Records shown Start Marker
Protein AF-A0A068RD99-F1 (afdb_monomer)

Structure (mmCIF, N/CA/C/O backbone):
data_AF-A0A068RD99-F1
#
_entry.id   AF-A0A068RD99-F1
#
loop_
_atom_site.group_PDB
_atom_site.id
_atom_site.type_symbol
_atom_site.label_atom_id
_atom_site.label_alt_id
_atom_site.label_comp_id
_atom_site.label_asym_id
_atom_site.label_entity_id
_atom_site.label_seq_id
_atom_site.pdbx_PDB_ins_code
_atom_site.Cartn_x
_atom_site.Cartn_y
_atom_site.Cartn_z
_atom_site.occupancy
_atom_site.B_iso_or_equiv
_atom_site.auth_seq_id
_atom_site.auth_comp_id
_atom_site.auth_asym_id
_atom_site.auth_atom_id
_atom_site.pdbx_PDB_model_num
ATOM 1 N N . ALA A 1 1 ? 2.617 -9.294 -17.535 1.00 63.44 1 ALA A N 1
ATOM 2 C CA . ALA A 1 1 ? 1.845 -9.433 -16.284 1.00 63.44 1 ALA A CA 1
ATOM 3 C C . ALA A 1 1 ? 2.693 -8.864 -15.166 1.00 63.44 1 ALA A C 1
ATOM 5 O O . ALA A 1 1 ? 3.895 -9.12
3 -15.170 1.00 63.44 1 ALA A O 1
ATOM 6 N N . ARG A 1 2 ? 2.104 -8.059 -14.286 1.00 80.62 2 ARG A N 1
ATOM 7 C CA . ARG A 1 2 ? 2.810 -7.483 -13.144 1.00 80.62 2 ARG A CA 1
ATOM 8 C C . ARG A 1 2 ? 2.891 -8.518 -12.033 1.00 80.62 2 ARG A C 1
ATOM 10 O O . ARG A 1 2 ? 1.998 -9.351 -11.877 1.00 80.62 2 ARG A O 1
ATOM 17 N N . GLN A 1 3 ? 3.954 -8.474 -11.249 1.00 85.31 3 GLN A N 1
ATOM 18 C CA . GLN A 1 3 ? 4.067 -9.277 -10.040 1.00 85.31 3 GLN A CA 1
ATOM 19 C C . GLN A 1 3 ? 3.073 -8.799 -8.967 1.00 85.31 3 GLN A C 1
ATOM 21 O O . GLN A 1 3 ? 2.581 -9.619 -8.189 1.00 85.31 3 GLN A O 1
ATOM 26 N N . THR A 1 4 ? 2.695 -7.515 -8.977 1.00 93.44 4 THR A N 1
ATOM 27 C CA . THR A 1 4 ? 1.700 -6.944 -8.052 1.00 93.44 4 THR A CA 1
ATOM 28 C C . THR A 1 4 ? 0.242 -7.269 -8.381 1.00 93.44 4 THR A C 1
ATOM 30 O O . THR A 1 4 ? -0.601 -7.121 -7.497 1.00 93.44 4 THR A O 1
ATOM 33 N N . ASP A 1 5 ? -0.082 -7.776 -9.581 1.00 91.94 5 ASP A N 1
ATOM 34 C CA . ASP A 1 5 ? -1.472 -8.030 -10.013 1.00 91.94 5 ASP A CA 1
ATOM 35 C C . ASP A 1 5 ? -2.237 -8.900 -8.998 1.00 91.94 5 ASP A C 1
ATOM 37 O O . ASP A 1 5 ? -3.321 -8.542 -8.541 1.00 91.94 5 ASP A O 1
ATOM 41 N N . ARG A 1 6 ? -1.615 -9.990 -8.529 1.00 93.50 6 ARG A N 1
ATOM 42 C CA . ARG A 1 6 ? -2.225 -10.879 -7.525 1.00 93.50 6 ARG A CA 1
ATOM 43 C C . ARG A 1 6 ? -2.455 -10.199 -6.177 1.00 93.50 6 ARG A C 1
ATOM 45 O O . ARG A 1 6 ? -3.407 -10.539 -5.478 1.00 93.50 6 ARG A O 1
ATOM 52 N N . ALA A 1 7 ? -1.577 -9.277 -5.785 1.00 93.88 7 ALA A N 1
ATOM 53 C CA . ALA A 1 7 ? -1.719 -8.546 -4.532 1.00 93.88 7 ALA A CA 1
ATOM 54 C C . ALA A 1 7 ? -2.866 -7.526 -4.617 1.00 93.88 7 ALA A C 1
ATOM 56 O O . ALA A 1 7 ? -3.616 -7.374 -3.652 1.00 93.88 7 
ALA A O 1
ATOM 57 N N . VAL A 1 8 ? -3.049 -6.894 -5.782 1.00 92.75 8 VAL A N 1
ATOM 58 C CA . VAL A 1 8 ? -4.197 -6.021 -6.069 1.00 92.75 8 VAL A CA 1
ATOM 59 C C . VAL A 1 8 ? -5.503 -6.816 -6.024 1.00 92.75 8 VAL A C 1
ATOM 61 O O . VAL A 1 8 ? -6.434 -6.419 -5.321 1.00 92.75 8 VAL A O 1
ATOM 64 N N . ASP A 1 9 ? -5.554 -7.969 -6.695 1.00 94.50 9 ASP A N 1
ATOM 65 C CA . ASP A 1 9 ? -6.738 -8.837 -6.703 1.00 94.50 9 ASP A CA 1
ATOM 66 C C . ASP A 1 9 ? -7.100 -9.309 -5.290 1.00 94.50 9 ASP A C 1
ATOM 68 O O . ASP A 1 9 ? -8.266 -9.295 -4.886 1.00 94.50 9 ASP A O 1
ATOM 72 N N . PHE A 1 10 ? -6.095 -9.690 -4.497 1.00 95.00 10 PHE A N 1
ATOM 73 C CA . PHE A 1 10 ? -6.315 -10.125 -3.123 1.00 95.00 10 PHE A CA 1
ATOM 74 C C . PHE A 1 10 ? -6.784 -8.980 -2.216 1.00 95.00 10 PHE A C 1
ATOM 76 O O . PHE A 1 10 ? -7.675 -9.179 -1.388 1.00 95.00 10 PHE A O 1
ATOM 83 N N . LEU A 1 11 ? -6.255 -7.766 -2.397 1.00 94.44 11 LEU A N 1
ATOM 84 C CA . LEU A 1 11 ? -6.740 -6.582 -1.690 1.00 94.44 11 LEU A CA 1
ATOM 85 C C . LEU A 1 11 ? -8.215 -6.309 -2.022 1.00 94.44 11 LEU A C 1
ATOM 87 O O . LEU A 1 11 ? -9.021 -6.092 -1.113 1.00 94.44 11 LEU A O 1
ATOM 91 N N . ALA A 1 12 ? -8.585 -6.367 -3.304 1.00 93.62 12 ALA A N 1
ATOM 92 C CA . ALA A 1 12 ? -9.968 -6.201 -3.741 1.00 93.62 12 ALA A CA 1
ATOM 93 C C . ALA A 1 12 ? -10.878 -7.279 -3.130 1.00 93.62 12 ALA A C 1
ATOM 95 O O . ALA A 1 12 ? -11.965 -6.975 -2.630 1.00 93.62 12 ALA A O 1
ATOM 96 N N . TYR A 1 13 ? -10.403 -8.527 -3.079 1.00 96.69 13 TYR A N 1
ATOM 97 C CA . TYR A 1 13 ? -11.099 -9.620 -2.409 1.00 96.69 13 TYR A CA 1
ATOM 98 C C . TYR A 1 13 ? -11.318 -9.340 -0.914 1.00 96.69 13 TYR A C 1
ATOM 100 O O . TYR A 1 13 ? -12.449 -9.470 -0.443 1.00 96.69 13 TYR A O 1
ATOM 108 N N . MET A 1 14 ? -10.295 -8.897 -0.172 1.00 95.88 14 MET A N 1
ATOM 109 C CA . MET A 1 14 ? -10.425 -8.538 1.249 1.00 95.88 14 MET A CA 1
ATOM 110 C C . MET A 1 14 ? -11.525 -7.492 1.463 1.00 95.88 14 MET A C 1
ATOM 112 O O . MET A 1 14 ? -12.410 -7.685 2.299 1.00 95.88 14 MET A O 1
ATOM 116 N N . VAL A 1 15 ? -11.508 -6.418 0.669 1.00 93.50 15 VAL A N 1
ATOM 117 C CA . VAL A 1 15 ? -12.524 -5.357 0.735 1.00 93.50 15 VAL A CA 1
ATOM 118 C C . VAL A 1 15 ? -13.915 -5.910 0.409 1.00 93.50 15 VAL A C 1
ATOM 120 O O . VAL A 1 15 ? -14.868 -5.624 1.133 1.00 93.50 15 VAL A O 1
Records shown End Marker
Records shown Start Marker
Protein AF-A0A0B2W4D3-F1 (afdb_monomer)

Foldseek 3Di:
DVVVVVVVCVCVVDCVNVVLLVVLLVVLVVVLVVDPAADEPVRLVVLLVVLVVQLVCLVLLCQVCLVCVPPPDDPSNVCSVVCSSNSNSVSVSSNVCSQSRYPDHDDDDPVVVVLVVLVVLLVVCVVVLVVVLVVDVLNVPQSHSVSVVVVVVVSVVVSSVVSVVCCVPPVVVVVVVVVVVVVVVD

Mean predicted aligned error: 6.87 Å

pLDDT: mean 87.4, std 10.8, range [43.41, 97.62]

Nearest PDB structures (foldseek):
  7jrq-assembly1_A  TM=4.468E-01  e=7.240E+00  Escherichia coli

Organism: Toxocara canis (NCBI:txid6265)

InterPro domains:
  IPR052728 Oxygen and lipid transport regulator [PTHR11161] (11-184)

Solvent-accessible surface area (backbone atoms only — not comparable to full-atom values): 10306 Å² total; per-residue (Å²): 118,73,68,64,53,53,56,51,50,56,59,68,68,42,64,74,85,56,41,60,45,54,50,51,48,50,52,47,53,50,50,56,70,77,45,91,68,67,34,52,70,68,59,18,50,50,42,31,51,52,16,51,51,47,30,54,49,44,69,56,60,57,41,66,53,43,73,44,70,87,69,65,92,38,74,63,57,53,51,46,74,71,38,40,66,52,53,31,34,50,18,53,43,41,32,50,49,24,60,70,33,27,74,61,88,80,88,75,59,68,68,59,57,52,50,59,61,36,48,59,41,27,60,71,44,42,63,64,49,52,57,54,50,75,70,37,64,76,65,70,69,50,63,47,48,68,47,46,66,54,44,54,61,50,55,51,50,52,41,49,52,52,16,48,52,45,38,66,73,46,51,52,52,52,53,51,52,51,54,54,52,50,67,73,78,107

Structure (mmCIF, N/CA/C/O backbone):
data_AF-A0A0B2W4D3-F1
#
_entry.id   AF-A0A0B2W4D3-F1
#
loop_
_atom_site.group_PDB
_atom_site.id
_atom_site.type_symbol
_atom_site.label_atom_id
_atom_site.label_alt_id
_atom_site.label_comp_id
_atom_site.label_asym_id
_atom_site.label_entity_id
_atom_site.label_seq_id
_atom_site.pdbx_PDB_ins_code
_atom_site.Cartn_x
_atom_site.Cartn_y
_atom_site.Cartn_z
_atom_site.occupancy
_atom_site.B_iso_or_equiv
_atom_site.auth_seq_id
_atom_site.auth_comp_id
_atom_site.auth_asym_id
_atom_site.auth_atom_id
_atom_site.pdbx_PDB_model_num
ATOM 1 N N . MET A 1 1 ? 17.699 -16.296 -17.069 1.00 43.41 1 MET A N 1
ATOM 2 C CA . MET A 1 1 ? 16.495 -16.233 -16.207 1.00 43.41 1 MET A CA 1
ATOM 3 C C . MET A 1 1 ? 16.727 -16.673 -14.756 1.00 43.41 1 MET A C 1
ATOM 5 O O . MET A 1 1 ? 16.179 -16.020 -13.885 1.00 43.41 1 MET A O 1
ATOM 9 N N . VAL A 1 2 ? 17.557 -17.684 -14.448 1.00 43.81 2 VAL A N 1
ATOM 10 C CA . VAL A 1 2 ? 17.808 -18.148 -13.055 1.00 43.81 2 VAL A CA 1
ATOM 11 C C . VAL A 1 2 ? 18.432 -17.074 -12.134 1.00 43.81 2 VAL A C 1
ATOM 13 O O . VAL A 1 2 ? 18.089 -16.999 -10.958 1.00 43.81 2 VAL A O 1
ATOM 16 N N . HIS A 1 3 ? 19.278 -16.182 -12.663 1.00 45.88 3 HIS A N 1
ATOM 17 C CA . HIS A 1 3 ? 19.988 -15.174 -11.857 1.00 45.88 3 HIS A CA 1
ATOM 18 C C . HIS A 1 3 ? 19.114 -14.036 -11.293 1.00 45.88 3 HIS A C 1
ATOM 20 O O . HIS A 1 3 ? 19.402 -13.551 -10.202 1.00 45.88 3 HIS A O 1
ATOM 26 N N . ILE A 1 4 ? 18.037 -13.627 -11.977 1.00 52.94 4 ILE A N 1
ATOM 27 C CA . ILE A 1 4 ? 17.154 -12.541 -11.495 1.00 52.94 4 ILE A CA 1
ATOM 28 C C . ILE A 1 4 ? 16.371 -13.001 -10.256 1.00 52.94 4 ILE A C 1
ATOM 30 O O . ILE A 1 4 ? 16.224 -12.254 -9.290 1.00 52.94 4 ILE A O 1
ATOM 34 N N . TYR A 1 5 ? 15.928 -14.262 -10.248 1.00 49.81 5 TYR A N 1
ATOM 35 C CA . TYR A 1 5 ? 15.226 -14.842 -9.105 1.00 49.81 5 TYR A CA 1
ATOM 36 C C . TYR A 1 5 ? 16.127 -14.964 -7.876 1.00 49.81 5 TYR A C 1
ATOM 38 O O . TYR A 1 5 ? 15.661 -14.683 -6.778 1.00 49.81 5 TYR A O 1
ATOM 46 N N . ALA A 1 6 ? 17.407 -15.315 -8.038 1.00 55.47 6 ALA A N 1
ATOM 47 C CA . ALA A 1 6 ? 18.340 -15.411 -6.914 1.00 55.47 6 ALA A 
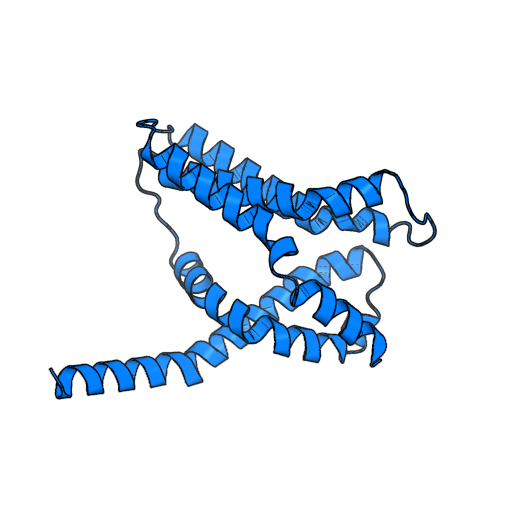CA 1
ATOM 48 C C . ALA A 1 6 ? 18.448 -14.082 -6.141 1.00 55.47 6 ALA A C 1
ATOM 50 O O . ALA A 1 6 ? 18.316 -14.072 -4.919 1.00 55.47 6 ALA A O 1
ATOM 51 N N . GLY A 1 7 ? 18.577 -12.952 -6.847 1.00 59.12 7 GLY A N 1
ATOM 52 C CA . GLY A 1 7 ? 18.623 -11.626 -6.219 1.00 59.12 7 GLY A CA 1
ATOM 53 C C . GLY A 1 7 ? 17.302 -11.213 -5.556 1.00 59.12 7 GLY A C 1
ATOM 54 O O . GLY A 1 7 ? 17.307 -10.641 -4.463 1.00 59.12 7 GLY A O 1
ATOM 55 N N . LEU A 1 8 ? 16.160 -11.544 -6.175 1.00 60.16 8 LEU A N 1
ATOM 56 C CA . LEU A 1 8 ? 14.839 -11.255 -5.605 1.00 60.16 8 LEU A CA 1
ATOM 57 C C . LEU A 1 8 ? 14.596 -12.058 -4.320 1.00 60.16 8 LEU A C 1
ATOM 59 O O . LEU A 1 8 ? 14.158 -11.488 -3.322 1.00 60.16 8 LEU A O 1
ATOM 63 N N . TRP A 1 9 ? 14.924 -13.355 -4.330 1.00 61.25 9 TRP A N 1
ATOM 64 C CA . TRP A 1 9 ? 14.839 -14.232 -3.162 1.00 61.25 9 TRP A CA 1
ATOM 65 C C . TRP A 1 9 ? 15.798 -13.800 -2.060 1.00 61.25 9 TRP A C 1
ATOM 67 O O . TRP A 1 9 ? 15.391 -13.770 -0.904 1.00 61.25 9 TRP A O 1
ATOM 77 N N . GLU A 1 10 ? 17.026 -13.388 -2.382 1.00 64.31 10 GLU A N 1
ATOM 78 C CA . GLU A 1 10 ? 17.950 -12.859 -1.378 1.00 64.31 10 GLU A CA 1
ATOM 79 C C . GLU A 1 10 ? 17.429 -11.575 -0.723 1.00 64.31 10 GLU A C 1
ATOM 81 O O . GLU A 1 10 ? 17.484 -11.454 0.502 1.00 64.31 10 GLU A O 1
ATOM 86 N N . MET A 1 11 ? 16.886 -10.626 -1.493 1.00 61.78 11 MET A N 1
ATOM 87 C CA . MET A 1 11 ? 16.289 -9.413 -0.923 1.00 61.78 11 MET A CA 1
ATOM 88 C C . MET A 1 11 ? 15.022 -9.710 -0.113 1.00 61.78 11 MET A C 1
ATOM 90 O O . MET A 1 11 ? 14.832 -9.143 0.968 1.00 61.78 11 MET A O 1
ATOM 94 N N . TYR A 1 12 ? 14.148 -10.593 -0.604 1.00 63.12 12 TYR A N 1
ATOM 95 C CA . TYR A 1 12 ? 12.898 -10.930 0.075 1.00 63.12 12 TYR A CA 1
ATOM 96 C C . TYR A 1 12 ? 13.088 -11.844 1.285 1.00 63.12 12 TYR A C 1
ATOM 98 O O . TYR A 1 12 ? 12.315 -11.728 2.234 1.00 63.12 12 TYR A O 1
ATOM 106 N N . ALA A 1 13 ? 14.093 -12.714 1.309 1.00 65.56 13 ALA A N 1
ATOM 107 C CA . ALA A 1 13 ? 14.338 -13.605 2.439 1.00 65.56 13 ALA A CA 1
Records shown End Marker
**Activity**: From the data above, reproduce word for word the lines running from the line with "ATOM 61 O O" to the line with "ATOM 68 O O", ends included.

**Answer to this exercise**:
ATOM 61 O O . VAL A 1 8 ? -6.434 -6.419 -5.321 1.00 92.75 8 VAL A O 1
ATOM 64 N N . ASP A 1 9 ? -5.554 -7.969 -6.695 1.00 94.50 9 ASP A N 1
ATOM 65 C CA . ASP A 1 9 ? -6.738 -8.837 -6.703 1.00 94.50 9 ASP A CA 1
ATOM 66 C C . ASP A 1 9 ? -7.100 -9.309 -5.290 1.00 94.50 9 ASP A C 1
ATOM 68 O O . ASP A 1 9 ? -8.266 -9.295 -4.886 1.00 94.50 9 ASP A O 1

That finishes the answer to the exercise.